Task to carry out
Output exactly the span of lines beginning with the one that holds "ATOM 83 C C" and ending with the last line of the data below.

Source material
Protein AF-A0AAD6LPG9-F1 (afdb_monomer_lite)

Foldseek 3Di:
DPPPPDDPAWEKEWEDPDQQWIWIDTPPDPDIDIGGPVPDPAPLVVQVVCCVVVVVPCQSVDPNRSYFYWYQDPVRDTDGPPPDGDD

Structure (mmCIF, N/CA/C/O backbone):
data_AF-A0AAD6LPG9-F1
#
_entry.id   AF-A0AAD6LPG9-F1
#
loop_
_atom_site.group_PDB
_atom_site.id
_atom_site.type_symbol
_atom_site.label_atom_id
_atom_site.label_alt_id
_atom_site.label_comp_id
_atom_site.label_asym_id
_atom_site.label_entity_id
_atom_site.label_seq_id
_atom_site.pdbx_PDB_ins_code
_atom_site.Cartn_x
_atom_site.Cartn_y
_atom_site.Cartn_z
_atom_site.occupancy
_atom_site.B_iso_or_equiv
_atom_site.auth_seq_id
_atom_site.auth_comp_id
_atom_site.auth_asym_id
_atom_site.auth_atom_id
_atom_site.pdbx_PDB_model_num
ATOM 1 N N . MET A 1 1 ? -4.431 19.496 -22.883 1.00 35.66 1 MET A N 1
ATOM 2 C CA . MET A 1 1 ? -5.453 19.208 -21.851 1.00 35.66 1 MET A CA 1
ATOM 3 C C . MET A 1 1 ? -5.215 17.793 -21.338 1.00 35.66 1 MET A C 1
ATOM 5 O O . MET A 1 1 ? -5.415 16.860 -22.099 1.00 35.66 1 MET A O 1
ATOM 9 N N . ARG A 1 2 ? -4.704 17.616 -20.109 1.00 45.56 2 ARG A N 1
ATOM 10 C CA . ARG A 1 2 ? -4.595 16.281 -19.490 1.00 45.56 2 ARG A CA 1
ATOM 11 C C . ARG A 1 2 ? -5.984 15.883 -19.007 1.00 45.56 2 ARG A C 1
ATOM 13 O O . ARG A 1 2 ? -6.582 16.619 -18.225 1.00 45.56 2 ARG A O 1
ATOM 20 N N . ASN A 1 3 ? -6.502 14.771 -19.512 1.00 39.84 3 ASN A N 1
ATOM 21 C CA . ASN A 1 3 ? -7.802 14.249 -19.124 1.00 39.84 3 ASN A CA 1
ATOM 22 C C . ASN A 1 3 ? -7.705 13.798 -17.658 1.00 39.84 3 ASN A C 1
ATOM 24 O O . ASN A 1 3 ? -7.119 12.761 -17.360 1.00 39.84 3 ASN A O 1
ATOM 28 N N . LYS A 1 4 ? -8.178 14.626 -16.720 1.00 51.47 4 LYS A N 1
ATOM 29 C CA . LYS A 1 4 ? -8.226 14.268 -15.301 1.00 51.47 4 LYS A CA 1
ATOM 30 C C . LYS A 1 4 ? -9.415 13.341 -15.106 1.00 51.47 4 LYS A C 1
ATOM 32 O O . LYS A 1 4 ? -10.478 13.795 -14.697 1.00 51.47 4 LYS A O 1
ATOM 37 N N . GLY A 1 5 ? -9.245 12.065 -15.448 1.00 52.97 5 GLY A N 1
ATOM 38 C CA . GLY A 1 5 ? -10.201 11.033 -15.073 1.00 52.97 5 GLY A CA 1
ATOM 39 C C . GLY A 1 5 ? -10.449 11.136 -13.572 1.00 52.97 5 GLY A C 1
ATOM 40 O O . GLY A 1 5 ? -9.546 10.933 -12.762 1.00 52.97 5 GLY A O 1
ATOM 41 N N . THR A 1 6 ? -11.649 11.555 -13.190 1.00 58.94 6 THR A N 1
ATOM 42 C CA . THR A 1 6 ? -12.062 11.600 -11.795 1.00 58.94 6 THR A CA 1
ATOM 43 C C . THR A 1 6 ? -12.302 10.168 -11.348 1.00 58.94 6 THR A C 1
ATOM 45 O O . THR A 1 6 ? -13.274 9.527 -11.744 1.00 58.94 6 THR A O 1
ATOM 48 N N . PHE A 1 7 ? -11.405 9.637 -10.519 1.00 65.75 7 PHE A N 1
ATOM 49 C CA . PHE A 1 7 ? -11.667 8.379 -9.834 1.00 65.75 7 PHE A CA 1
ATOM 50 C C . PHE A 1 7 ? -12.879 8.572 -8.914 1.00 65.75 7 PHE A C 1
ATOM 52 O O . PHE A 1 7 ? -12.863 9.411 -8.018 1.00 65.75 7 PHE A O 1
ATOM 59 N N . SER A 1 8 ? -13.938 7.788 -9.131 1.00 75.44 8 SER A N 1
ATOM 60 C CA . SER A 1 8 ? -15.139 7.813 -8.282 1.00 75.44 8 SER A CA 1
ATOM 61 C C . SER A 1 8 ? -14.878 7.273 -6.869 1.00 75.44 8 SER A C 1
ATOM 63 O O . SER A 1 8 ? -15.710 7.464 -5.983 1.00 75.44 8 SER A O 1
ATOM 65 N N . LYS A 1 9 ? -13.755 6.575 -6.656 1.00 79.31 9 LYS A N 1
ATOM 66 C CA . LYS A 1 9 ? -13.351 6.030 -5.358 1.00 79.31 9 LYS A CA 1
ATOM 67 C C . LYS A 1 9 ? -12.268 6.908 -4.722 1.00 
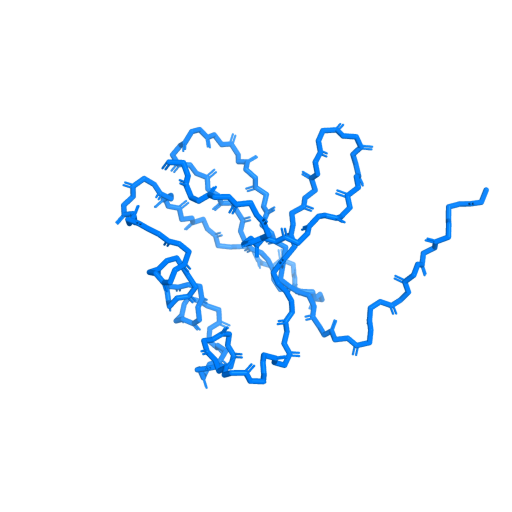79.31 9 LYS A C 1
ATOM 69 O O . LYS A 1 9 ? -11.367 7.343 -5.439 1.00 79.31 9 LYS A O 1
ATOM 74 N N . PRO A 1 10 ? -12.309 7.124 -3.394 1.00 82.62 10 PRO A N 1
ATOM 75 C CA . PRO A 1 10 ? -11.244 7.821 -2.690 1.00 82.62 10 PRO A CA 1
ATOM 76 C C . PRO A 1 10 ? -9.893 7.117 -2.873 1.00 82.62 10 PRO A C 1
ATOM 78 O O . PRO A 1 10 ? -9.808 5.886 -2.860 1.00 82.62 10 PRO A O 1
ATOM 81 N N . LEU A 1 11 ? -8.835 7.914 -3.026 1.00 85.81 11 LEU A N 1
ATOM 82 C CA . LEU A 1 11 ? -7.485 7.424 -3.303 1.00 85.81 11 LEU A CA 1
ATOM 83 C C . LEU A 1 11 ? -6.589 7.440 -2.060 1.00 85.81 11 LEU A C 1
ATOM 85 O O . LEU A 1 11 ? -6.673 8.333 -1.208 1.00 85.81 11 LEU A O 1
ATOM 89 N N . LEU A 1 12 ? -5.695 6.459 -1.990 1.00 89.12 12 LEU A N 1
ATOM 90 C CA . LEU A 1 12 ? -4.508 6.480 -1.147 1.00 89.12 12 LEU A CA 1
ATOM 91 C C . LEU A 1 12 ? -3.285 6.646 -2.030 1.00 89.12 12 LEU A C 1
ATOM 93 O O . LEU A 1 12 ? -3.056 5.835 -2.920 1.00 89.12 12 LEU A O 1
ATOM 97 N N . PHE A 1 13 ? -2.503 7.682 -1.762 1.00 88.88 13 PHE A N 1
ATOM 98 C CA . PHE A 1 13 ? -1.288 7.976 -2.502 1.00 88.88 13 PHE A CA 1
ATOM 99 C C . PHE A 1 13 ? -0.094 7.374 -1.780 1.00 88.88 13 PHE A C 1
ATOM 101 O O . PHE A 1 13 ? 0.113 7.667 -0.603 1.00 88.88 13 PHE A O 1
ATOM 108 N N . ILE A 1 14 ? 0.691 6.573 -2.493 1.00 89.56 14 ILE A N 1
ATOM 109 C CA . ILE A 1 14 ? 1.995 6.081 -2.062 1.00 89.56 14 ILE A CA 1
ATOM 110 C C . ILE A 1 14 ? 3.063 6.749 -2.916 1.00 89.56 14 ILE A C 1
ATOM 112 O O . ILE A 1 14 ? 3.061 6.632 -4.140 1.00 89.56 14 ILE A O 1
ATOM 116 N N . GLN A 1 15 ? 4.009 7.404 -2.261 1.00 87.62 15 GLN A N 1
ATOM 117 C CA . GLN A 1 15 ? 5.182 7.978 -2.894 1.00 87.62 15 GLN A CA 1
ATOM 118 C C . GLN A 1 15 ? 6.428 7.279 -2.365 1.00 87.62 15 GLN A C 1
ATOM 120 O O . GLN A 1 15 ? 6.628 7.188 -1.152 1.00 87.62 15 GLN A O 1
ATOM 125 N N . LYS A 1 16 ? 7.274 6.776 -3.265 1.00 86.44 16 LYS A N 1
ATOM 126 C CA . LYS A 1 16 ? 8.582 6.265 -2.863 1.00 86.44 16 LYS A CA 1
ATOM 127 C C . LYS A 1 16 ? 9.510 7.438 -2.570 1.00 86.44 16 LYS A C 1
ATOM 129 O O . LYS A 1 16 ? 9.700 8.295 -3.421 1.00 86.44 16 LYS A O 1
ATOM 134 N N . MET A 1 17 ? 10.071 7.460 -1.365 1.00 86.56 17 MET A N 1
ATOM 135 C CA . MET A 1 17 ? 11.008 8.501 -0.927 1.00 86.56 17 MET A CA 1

Result of this task
ATOM 83 C C . LEU A 1 11 ? -6.589 7.440 -2.060 1.00 85.81 11 LEU A C 1
ATOM 85 O O . LEU A 1 11 ? -6.673 8.333 -1.208 1.00 85.81 11 LEU A O 1
ATOM 89 N N . LEU A 1 12 ? -5.695 6.459 -1.990 1.00 89.12 12 LEU A N 1
ATOM 90 C CA . LEU A 1 12 ? -4.508 6.480 -1.147 1.00 89.12 12 LEU A CA 1
ATOM 91 C C . LEU A 1 12 ? -3.285 6.646 -2.030 1.00 89.12 12 LEU A C 1
ATOM 93 O O . LEU A 1 12 ? -3.056 5.835 -2.920 1.00 89.12 12 LEU A O 1
ATOM 97 N N . PHE A 1 13 ? -2.503 7.682 -1.762 1.00 88.88 13 PHE A N 1
ATOM 98 C CA . PHE A 1 13 ? -1.288 7.976 -2.502 1.00 88.88 13 PHE A CA 1
ATOM 99 C C . PHE A 1 13 ? -0.094 7.374 -1.780 1.00 88.88 13 PHE A C 1
ATOM 101 O O . PHE A 1 13 ? 0.113 7.667 -0.603 1.00 88.88 13 PHE A O 1
ATOM 108 N N . ILE A 1 14 ? 0.691 6.573 -2.493 1.00 89.56 14 ILE A N 1
ATOM 109 C CA . ILE A 1 14 ? 1.995 6.081 -2.062 1.00 89.56 14 ILE A CA 1
ATOM 110 C C . ILE A 1 14 ? 3.063 6.749 -2.916 1.00 89.56 14 ILE A C 1
ATOM 112 O O . ILE A 1 14 ? 3.061 6.632 -4.140 1.00 89.56 14 ILE A O 1
ATOM 116 N N . GLN A 1 15 ? 4.009 7.404 -2.261 1.00 87.62 15 GLN A N 1
ATOM 117 C CA . GLN A 1 15 ? 5.182 7.978 -2.894 1.00 87.62 15 GLN A CA 1
ATOM 118 C C . GLN A 1 15 ? 6.428 7.279 -2.365 1.00 87.62 15 GLN A C 1
ATOM 120 O O . GLN A 1 15 ? 6.628 7.188 -1.152 1.00 87.62 15 GLN A O 1
ATOM 125 N N . LYS A 1 16 ? 7.274 6.776 -3.265 1.00 86.44 16 LYS A N 1
ATOM 126 C CA . LYS A 1 16 ? 8.582 6.265 -2.863 1.00 86.44 16 LYS A CA 1
ATOM 127 C C . LYS A 1 16 ? 9.510 7.438 -2.570 1.00 86.44 16 LYS A C 1
ATOM 129 O O . LYS A 1 16 ? 9.700 8.295 -3.421 1.00 86.44 16 LYS A O 1
ATOM 134 N N . MET A 1 17 ? 10.071 7.460 -1.365 1.00 86.56 17 MET A N 1
ATOM 135 C CA . MET A 1 17 ? 11.008 8.501 -0.927 1.00 86.56 17 MET A CA 1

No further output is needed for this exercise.